There is some uncertainty about aspirin’s impact on the risk of sustaining an OAC-related ICH. One review claimed that aspirin would double the risk of intracerebral bleeding, regardless of dose [71]. However, in two case–control studies, aspirin in its usual prophylactic dose did not significantly increase the risk of intracerebral bleeding [72, 73]. The results of this study are roughly the same as those of the first view. Aspirin is an antiplatelet drug and a nonsteroidal anti-inflammatory drug, increasing the risk of ICH to a certain extent.

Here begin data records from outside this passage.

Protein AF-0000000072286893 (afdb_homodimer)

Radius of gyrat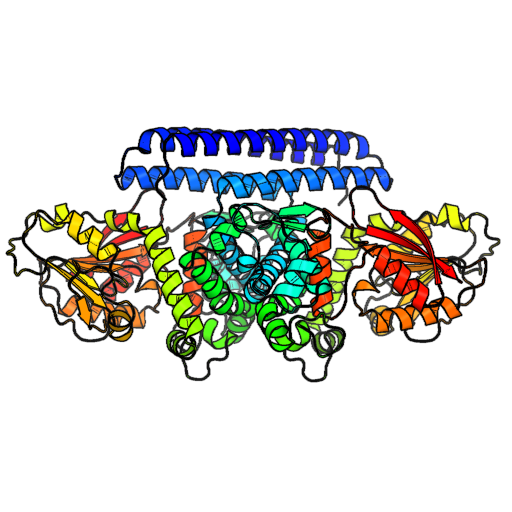ion: 29.66 Å; Cα contacts (8 Å, |Δi|>4): 1519; chains: 2; bounding box: 59×98×63 Å

Secondary structure (DSSP, 8-state):
-PPPHHHHHHHHHHHHHHHHHHHHHHHHHHHHHHHHTT--SHHHHHHHHHHHHHHHHHHHHHHHHHHHHHHHHHHHHHHHHHHHHHHHHHHHTHHHHS-TTS--EEHHHHHHHHTS-HHHHHHHHHHHHHSSSSEEEETTEEE--HHHHGGGSHHHHHHHHHIIIIIIHHHHTHHHHHHHTTT-----SSSSHHHHHHT-TT--HHHHHHT-HHHHHHHHHHHHHHHHHHGGGGGGS-HHHHHTTS---TT-EEEEEET-TTSHHHHHHHHHTTTSSSEEEEEE-HHHHHHS--SSTTSEEEE--TTSPPSS-S-SEEEEES-GGGS-HHHHHHHHHHHHHHPPTTT-EEEEEEEEE-SS---HHHHHHHHHHHTTT---EEHHHHHHHHHHTTEEEEEEEEPTTSSEEEEEEEE-/-PPPHHHHHHHHHHHHHHHHHHHHHHHHHHHHHHHHTT--SHHHHHHHHHHHHHHHHHHHHHHHHHHHHHHHHHHHHHHHHHHHHHHHHHHHTHHHHS-TTS--EEHHHHHHHHT--HHHHHHHHHHHHHSSSSEEEETTEEE--HHHHGGGSHHHHHHHHHIIIIIIHHHHTHHHHHHHTTT-----SSSSHHHHHHT-TT--HHHHHHT-HHHHHHHHHHHHHHHHHTGGGGGGS-HHHHHTTS---TT-EEEEEET-TTSHHHHHHHHHTTTSSSEEEEEE-HHHHHHS--S-TTSEEEE--TTSPPSS-S-SEEEEES-GGGS-HHHHHHHHHHHHHHPPTTT-EEEEEEEEE-SS---HHHHHHHHHHHTTT---EEHHHHHHHHHHTTEEEEEEEEPTTSSEEEEEEEE-

Foldseek 3Di:
DDDDPVRVVVLVVVLVVLVVVLVVLVVVLCVLCVVLVVPLAQQSVLSNLQSVLSNVVSVVVSVCSVCDDVSVVCVVVLVVLLLVLVVVVVVLPQLVQADPVFAKDALVSSCVVSVHDSVVVLVSVVSQCVVHDWHDPDDRIIHGDPSSNVCVQLLNVLQSCLCVVQPVQLVVCVVVLCVVVVNDFDADQCSFSRCVRVVQDPDGSVRSQVVPVVSVVSVLSPVVVVCVVCLSLLVLDQLQVLCVPPDDALDAAQEEEEQCQLCPSVVVSCVSNVVPRYAYEYEHAPVRCVPSPNPPVRHHYDHDDLLDADPAAAHQEYEYEPPQQLHALVVLLSSLLNVQVRHDAPRHKYKYKDQAADPDDGRPCQVVVQVSSSRSSGGHYHPVRVQVSQVSNQKHWDDWRDGRNGSIIITMIGGD/DDDDPVRVVVLVVVLVVLVVVLVVLVVVLCVLCVVLVPPLAQQSVLSNLQSVLSNVVSVVVSVCSVCDDVSVVCVVVLVVLLLVLVVVVVVLPQLVQADPVFAKDALVSSCVVSVHDSVVVLVSVVSQCVVHDWHDPDDRIIHGDPSSNVCVQLLNVLQSCLCCVQPVQLVVCVVVLCVVVVNDFDADQCSFSRCVRVVQDPDGSVRSQVVPVVSVVSVLSPVVVVCVVCLSLLVLDQLQVLCVPPDDALDAAQEEEEQCQLCPSVVVSCVSNVVPRYAYEYEHAPVRCVPSPNPPVRHHYDHDDLLDADPAAAHQEYEYEPPQQLHALVVLLSSLLNVQVRHDAPRHKYKYKDQAADPDDGRPCQVVVQVSSSRSSGGHYHPVRVQVSQVSNQKHWDDWRDGRNGSIIITIIGGD

Organism: Botryotinia fuckeliana (strain B05.10) (NCBI:txid332648)

Structure (mmCIF, N/CA/C/O backbone):
data_AF-0000000072286893-model_v1
#
loop_
_entity.id
_entity.type
_entity.pdbx_description
1 polymer 'Uncharacterized protein'
#
loop_
_atom_site.group_PDB
_atom_site.id
_atom_site.type_symbol
_atom_site.label_atom_id
_atom_site.label_alt_id
_atom_site.label_comp_id
_atom_site.label_asym_id
_atom_site.label_entity_id
_atom_site.label_seq_id
_atom_site.pdbx_PDB_ins_code
_atom_site.Cartn_x
_atom_site.Cartn_y
_atom_site.Cartn_z
_atom_site.occupancy
_atom_site.B_iso_or_equiv
_atom_site.auth_seq_id
_atom_site.auth_comp_id
_atom_site.auth_asym_id
_atom_site.auth_atom_id
_atom_site.pdbx_PDB_model_num
ATOM 1 N N . MET A 1 1 ? -16.156 -13.688 -13.422 1 50.44 1 MET A N 1
ATOM 2 C CA . MET A 1 1 ? -17.406 -13.969 -14.125 1 50.44 1 MET A CA 1
ATOM 3 C C . MET A 1 1 ? -17.266 -13.664 -15.617 1 50.44 1 MET A C 1
ATOM 5 O O . MET A 1 1 ? -16.562 -12.734 -16 1 50.44 1 MET A O 1
ATOM 9 N N . GLU A 1 2 ? -17.719 -14.555 -16.344 1 64.75 2 GLU A N 1
ATOM 10 C CA . GLU A 1 2 ? -17.672 -14.43 -17.797 1 64.75 2 GLU A CA 1
ATOM 11 C C . GLU A 1 2 ? -18.406 -13.172 -18.266 1 64.75 2 GLU A C 1
ATOM 13 O O . GLU A 1 2 ? -19.516 -12.898 -17.844 1 64.75 2 GLU A O 1
ATOM 18 N N . LYS A 1 3 ? -17.719 -12.359 -18.984 1 78.62 3 LYS A N 1
ATOM 19 C CA . LYS A 1 3 ? -18.266 -11.094 -19.453 1 78.62 3 LYS A CA 1
ATOM 20 C C . LYS A 1 3 ? -19.172 -11.305 -20.672 1 78.62 3 LYS A C 1
ATOM 22 O O . LYS A 1 3 ? -18.875 -12.133 -21.531 1 78.62 3 LYS A O 1
ATOM 27 N N . SER A 1 4 ? -20.344 -10.578 -20.656 1 86 4 SER A N 1
ATOM 28 C CA . SER A 1 4 ? -21.203 -10.508 -21.844 1 86 4 SER A CA 1
ATOM 29 C C . SER A 1 4 ? -20.781 -9.383 -22.781 1 86 4 SER A C 1
ATOM 31 O O . SER A 1 4 ? -20.016 -8.492 -22.375 1 86 4 SER A O 1
ATOM 33 N N . PRO A 1 5 ? -21.156 -9.477 -24.031 1 88.75 5 PRO A N 1
ATOM 34 C CA . PRO A 1 5 ? -20.844 -8.367 -24.953 1 88.75 5 PRO A CA 1
ATOM 35 C C . PRO A 1 5 ? -21.359 -7.023 -24.438 1 88.75 5 PRO A C 1
ATOM 37 O O . PRO A 1 5 ? -20.688 -6.004 -24.594 1 88.75 5 PRO A O 1
ATOM 40 N N . GLU A 1 6 ? -22.5 -7.102 -23.828 1 90.5 6 GLU A N 1
ATOM 41 C CA . GLU A 1 6 ? -23.094 -5.875 -23.297 1 90.5 6 GLU A CA 1
ATOM 42 C C . GLU A 1 6 ? -22.266 -5.332 -22.141 1 90.5 6 GLU A C 1
ATOM 44 O O . GLU A 1 6 ? -22.031 -4.125 -22.047 1 90.5 6 GLU A O 1
ATOM 49 N N . SER A 1 7 ? -21.844 -6.172 -21.312 1 90.25 7 SER A N 1
ATOM 50 C CA . SER A 1 7 ? -21.062 -5.742 -20.156 1 90.25 7 SER A CA 1
ATOM 51 C C . SER A 1 7 ? -19.688 -5.227 -20.594 1 90.25 7 SER A C 1
ATOM 53 O O . SER A 1 7 ? -19.156 -4.281 -20 1 90.25 7 SER A O 1
ATOM 55 N N . LEU A 1 8 ? -19.125 -5.82 -21.594 1 92.62 8 LEU A N 1
ATOM 56 C CA . LEU A 1 8 ? -17.844 -5.352 -22.125 1 92.62 8 LEU A CA 1
ATOM 57 C C . LEU A 1 8 ? -17.984 -3.961 -22.734 1 92.62 8 LEU A C 1
ATOM 59 O O . LEU A 1 8 ? -17.141 -3.09 -22.5 1 92.62 8 LEU A O 1
ATOM 63 N N . ALA A 1 9 ? -19.047 -3.797 -23.516 1 93.5 9 ALA A N 1
ATOM 64 C CA . ALA A 1 9 ? -19.297 -2.496 -24.141 1 93.5 9 ALA A CA 1
ATOM 65 C C . ALA A 1 9 ? -19.453 -1.407 -23.078 1 93.5 9 ALA A C 1
ATOM 67 O O . ALA A 1 9 ? -18.984 -0.286 -23.25 1 93.5 9 ALA A O 1
ATOM 68 N N . GLN A 1 10 ? -20.141 -1.723 -22.047 1 93.56 10 GLN A N 1
ATOM 69 C CA . GLN A 1 10 ? -20.344 -0.777 -20.953 1 93.56 10 GLN A CA 1
ATOM 70 C C . GLN A 1 10 ? -19.031 -0.451 -20.25 1 93.56 10 GLN A C 1
ATOM 72 O O . GLN A 1 10 ? -18.797 0.696 -19.875 1 93.56 10 GLN A O 1
ATOM 77 N N . GLU A 1 11 ? -18.281 -1.438 -20.062 1 93.88 11 GLU A N 1
ATOM 78 C CA . GLU A 1 11 ? -16.984 -1.26 -19.438 1 93.88 11 GLU A CA 1
ATOM 79 C C . GLU A 1 11 ? -16.094 -0.336 -20.266 1 93.88 11 GLU A C 1
ATOM 81 O O . GLU A 1 11 ? -15.469 0.583 -19.734 1 93.88 11 GLU A O 1
ATOM 86 N N . ILE A 1 12 ? -16.062 -0.535 -21.547 1 96.06 12 ILE A N 1
ATOM 87 C CA . ILE A 1 12 ? -15.242 0.255 -22.469 1 96.06 12 ILE A CA 1
ATOM 88 C C . ILE A 1 12 ? -15.742 1.698 -22.484 1 96.06 12 ILE A C 1
ATOM 90 O O . ILE A 1 12 ? -14.953 2.639 -22.438 1 96.06 12 ILE A O 1
ATOM 94 N N . ALA A 1 13 ? -17.031 1.828 -22.562 1 96.38 13 ALA A N 1
ATOM 95 C CA . ALA A 1 13 ? -17.625 3.16 -22.562 1 96.38 13 ALA A CA 1
ATOM 96 C C . ALA A 1 13 ? -17.281 3.916 -21.281 1 96.38 13 ALA A C 1
ATOM 98 O O . ALA A 1 13 ? -17.016 5.121 -21.312 1 96.38 13 ALA A O 1
ATOM 99 N N . SER A 1 14 ? -17.328 3.217 -20.219 1 96.06 14 SER A N 1
ATOM 100 C CA . SER A 1 14 ? -17.016 3.812 -18.922 1 96.06 14 SER A CA 1
ATOM 101 C C . SER A 1 14 ? -15.555 4.262 -18.875 1 96.06 14 SER A C 1
ATOM 103 O O . SER A 1 14 ? -15.25 5.34 -18.359 1 96.06 14 SER A O 1
ATOM 105 N N . MET A 1 15 ? -14.625 3.484 -19.391 1 97.31 15 MET A N 1
ATOM 106 C CA . MET A 1 15 ? -13.203 3.838 -19.438 1 97.31 15 MET A CA 1
ATOM 107 C C . MET A 1 15 ? -12.977 5.07 -20.297 1 97.31 15 MET A C 1
ATOM 109 O O . MET A 1 15 ? -12.211 5.961 -19.938 1 97.31 15 MET A O 1
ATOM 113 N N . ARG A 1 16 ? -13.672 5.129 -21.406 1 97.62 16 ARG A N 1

Therefore, the use of aspirin in anticoagulant therapy should be carefully measured.

Strengths

Our study followed rigorous methods, conducted extensive searches, duplicate and independent screening, and data extraction, and assessed the certainty of evidence based on a structured framework. In addition, we conducted sensitivity analyses to determine the stability of the results. The greatest advantage is the comprehensiveness of the study results, which may have some clinical significance in preventing the occurrence of anticoagulant-associated ICH.

Limitations and Challenges

Because most of the studies included in this review were retrospective, classification and recall bias may lead to potential limitations. In addition, potential limitations of the included studies related to the inconsistency and variability across eligibility criteria in the original studies and variability in study design, study type, sample size, and definitions of the risk factors. Therefore, more rigorous, large-scale studies are needed to confirm our findings, and further analysis is necessary to provide a more reliable basis for clinical work.

Implications for Future Research

Researchers can reevaluate existing models by incorporating additional risk factors to create a more refined clinical prediction model. Considering the small number of studies included in this study, the model’s developers may need to properly consider and further investigate all the risk factors we identified to support adequate model development and improvements for clinical practice.

Conclusions

This systematic review identified all reported risk factors for ICH associated with anticoagulant drugs. Some of these factors are not included in current ICH risk prediction models. Our findings will help inform experts in developing population-based guidelines and accurate, user-friendly RAMs to better guide individual patient prophylactic management.